Stormzy claims that his scholarship program for black students was rejected by the University of Oxford

According to Stormzy, the scholarship she launched to help black British students attending Cambridge was originally proposed for the University of Oxford, just because the idea was rejected.

The University of Oxford has since denied the accusation, a spokesman who said he "admired Stormzy's commitment" to higher education, but that "did not receive or decline any offer".

Appeared at the Barbican Center in London last night (November 7), the grime star spoke with the other rapper and author Akala, the poet Benjamin Zephaniah and guests including Malorie Blackman as part of the launch for his new print editorial #MerkyBooks, which is a partnership with Penguin.

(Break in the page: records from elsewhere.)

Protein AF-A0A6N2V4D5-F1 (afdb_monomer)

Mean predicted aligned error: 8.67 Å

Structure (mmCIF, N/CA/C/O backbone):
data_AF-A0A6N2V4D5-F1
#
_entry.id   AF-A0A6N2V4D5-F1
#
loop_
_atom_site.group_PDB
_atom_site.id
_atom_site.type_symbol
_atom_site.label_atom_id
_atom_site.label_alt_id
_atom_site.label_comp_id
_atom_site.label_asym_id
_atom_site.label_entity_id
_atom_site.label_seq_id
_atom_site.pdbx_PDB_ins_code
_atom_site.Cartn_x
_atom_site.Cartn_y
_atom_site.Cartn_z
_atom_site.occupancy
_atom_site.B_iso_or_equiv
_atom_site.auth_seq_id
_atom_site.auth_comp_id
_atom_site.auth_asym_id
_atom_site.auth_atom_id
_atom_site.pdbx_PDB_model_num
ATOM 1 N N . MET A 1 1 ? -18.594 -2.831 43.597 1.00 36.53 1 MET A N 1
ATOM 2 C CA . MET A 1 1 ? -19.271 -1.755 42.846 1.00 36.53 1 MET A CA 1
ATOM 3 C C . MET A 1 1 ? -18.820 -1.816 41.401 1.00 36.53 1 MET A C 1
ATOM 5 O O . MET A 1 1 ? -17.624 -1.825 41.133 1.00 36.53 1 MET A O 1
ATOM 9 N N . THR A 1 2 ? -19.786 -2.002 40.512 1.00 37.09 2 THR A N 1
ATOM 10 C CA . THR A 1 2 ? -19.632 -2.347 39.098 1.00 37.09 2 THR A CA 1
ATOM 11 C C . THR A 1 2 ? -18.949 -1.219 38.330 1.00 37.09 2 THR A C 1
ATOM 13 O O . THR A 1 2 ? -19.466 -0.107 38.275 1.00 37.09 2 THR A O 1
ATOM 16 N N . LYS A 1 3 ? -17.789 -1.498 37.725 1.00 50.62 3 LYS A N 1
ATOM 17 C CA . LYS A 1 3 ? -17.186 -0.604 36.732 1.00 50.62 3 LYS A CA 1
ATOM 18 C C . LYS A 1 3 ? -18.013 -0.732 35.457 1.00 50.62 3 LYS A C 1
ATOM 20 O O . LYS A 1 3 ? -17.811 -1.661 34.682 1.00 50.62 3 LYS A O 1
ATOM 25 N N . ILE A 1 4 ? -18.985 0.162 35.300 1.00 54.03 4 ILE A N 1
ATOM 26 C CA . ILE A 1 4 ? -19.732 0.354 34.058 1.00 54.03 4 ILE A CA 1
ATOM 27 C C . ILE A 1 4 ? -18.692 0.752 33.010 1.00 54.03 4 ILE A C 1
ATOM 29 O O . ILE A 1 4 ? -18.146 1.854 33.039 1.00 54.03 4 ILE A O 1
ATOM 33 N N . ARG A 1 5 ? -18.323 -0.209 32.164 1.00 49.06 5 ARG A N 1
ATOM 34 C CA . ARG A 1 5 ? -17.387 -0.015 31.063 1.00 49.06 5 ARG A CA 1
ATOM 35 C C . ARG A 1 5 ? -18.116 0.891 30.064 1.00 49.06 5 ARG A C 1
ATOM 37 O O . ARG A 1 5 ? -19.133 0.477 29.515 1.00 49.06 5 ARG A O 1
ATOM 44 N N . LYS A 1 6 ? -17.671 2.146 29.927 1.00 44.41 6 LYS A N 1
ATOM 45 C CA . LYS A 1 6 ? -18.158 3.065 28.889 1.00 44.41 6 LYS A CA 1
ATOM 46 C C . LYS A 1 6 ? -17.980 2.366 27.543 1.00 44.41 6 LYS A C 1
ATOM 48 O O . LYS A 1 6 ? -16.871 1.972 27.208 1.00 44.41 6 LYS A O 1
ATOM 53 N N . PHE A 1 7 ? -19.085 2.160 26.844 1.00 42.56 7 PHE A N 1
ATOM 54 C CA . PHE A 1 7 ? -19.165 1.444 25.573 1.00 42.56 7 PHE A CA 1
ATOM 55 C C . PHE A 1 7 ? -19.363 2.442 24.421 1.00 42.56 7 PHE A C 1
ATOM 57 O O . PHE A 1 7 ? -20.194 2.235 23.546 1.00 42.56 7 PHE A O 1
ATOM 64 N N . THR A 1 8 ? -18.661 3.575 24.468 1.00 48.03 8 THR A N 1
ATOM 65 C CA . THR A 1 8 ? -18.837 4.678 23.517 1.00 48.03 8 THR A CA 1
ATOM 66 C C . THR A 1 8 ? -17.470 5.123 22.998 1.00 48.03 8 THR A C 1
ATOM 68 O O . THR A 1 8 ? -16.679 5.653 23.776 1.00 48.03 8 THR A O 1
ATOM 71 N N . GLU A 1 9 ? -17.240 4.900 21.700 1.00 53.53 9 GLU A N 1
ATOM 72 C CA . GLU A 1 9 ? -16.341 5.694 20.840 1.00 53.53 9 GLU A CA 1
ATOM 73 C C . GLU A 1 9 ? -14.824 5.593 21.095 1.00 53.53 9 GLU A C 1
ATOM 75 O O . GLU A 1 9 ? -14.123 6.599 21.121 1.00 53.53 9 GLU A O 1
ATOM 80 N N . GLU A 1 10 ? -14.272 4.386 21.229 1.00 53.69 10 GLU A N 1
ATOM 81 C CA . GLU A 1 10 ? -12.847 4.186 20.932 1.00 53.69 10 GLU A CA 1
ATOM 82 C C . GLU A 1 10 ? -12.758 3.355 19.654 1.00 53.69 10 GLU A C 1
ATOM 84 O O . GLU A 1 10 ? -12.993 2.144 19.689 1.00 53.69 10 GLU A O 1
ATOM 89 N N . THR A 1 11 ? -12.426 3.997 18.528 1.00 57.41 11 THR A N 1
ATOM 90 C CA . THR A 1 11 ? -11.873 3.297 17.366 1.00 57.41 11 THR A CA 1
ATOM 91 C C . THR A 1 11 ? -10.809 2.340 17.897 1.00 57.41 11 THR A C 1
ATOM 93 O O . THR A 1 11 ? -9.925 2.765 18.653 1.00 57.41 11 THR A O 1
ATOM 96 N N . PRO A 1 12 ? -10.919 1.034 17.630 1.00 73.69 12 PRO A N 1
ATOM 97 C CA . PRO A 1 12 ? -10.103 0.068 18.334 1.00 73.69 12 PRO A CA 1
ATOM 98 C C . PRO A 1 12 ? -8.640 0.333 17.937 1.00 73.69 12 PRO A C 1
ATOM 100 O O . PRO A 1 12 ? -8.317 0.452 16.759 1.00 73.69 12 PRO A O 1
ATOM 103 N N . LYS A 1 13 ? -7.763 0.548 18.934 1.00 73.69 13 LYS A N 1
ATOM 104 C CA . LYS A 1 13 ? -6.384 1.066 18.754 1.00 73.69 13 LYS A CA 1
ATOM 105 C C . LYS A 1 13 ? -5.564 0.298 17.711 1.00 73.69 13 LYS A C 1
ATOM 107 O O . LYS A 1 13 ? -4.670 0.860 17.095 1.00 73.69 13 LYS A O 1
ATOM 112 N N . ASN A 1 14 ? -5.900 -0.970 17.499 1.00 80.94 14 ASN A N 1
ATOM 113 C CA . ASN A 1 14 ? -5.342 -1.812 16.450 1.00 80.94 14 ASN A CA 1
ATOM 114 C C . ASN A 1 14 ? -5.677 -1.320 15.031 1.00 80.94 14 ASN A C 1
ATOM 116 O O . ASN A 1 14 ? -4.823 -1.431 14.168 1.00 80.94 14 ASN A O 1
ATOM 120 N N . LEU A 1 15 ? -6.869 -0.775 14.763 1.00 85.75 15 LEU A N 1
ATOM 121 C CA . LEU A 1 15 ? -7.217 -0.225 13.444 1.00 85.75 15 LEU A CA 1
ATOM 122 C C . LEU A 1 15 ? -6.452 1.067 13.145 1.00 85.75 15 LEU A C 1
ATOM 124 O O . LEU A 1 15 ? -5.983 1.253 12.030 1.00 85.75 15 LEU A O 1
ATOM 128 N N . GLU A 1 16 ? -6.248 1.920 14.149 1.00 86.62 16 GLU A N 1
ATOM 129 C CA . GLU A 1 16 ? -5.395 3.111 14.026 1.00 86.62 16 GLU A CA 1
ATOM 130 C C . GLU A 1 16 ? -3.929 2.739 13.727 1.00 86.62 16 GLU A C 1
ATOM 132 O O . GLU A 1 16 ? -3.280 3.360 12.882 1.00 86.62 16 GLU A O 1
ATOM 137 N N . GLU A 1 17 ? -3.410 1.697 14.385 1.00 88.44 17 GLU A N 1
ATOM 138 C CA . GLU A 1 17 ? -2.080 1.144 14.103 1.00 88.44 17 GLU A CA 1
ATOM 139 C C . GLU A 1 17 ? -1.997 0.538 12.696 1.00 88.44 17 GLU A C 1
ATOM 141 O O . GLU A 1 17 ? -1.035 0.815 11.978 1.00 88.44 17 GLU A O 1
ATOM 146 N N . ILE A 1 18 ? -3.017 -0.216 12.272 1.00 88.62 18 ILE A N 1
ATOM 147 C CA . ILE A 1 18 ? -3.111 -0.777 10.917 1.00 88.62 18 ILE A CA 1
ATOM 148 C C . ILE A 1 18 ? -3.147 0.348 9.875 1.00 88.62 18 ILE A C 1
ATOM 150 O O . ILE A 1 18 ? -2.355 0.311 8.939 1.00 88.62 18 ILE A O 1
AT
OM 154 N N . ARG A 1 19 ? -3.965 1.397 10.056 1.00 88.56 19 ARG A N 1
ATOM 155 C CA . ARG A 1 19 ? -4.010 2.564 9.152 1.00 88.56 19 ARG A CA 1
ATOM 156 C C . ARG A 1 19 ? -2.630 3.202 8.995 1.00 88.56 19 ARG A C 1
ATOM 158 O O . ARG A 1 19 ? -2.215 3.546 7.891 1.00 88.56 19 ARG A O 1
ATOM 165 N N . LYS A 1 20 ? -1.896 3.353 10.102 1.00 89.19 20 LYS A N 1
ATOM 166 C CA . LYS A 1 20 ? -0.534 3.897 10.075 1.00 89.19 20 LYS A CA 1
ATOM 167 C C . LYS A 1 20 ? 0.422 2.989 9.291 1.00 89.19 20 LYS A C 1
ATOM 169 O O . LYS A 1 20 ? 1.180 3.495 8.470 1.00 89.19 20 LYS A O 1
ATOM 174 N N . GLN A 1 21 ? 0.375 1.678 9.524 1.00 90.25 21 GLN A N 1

Journalist Dan Hancox, who wrote a book about the history of dirt, participated in the event and tweeted: "This evening at the Barbican Stormzy revealed that the much-discussed scholarship he is funding at Cambridge Uni has been proposed for the first time at the University of Oxford, and they told about getting lost ?! Incredible. "

The University of Oxford said: "We admire Stormzy's commitment to inspire and support black students to succeed in higher education.

"We have not received or refused any offers or proposals to fund university scholarships in Oxford."

"We contacted Stormzy representatives today to make it clear that we would like the opportunity to work together to inspire students from African-Caribbean heritage to study at Oxford."

The Stormzy scholarship will pay the tuition fees of two students, which the rapper announced on a day of A-level results at his old school in South London.

The program will also provide a maintenance grant for a four-year degree program for two students this year and two more in 2019.

"It's very important for black students, in particular, to be aware that 100% may be an option for attending a university of this caliber," said the rapper when he announced the grant study in August.

"We are a minority, the playing field is not a level for us and it is essential that all potential students are given the same opportunity."

His plans come after the University of Cambridge has been criticized for not admitting black students from 2012 to 2016 – and only 58 in 2017.

It supports free journalism and subscribers to independent minds

Stormzy's book Stand up, on the history of his life and success so far, it is now available.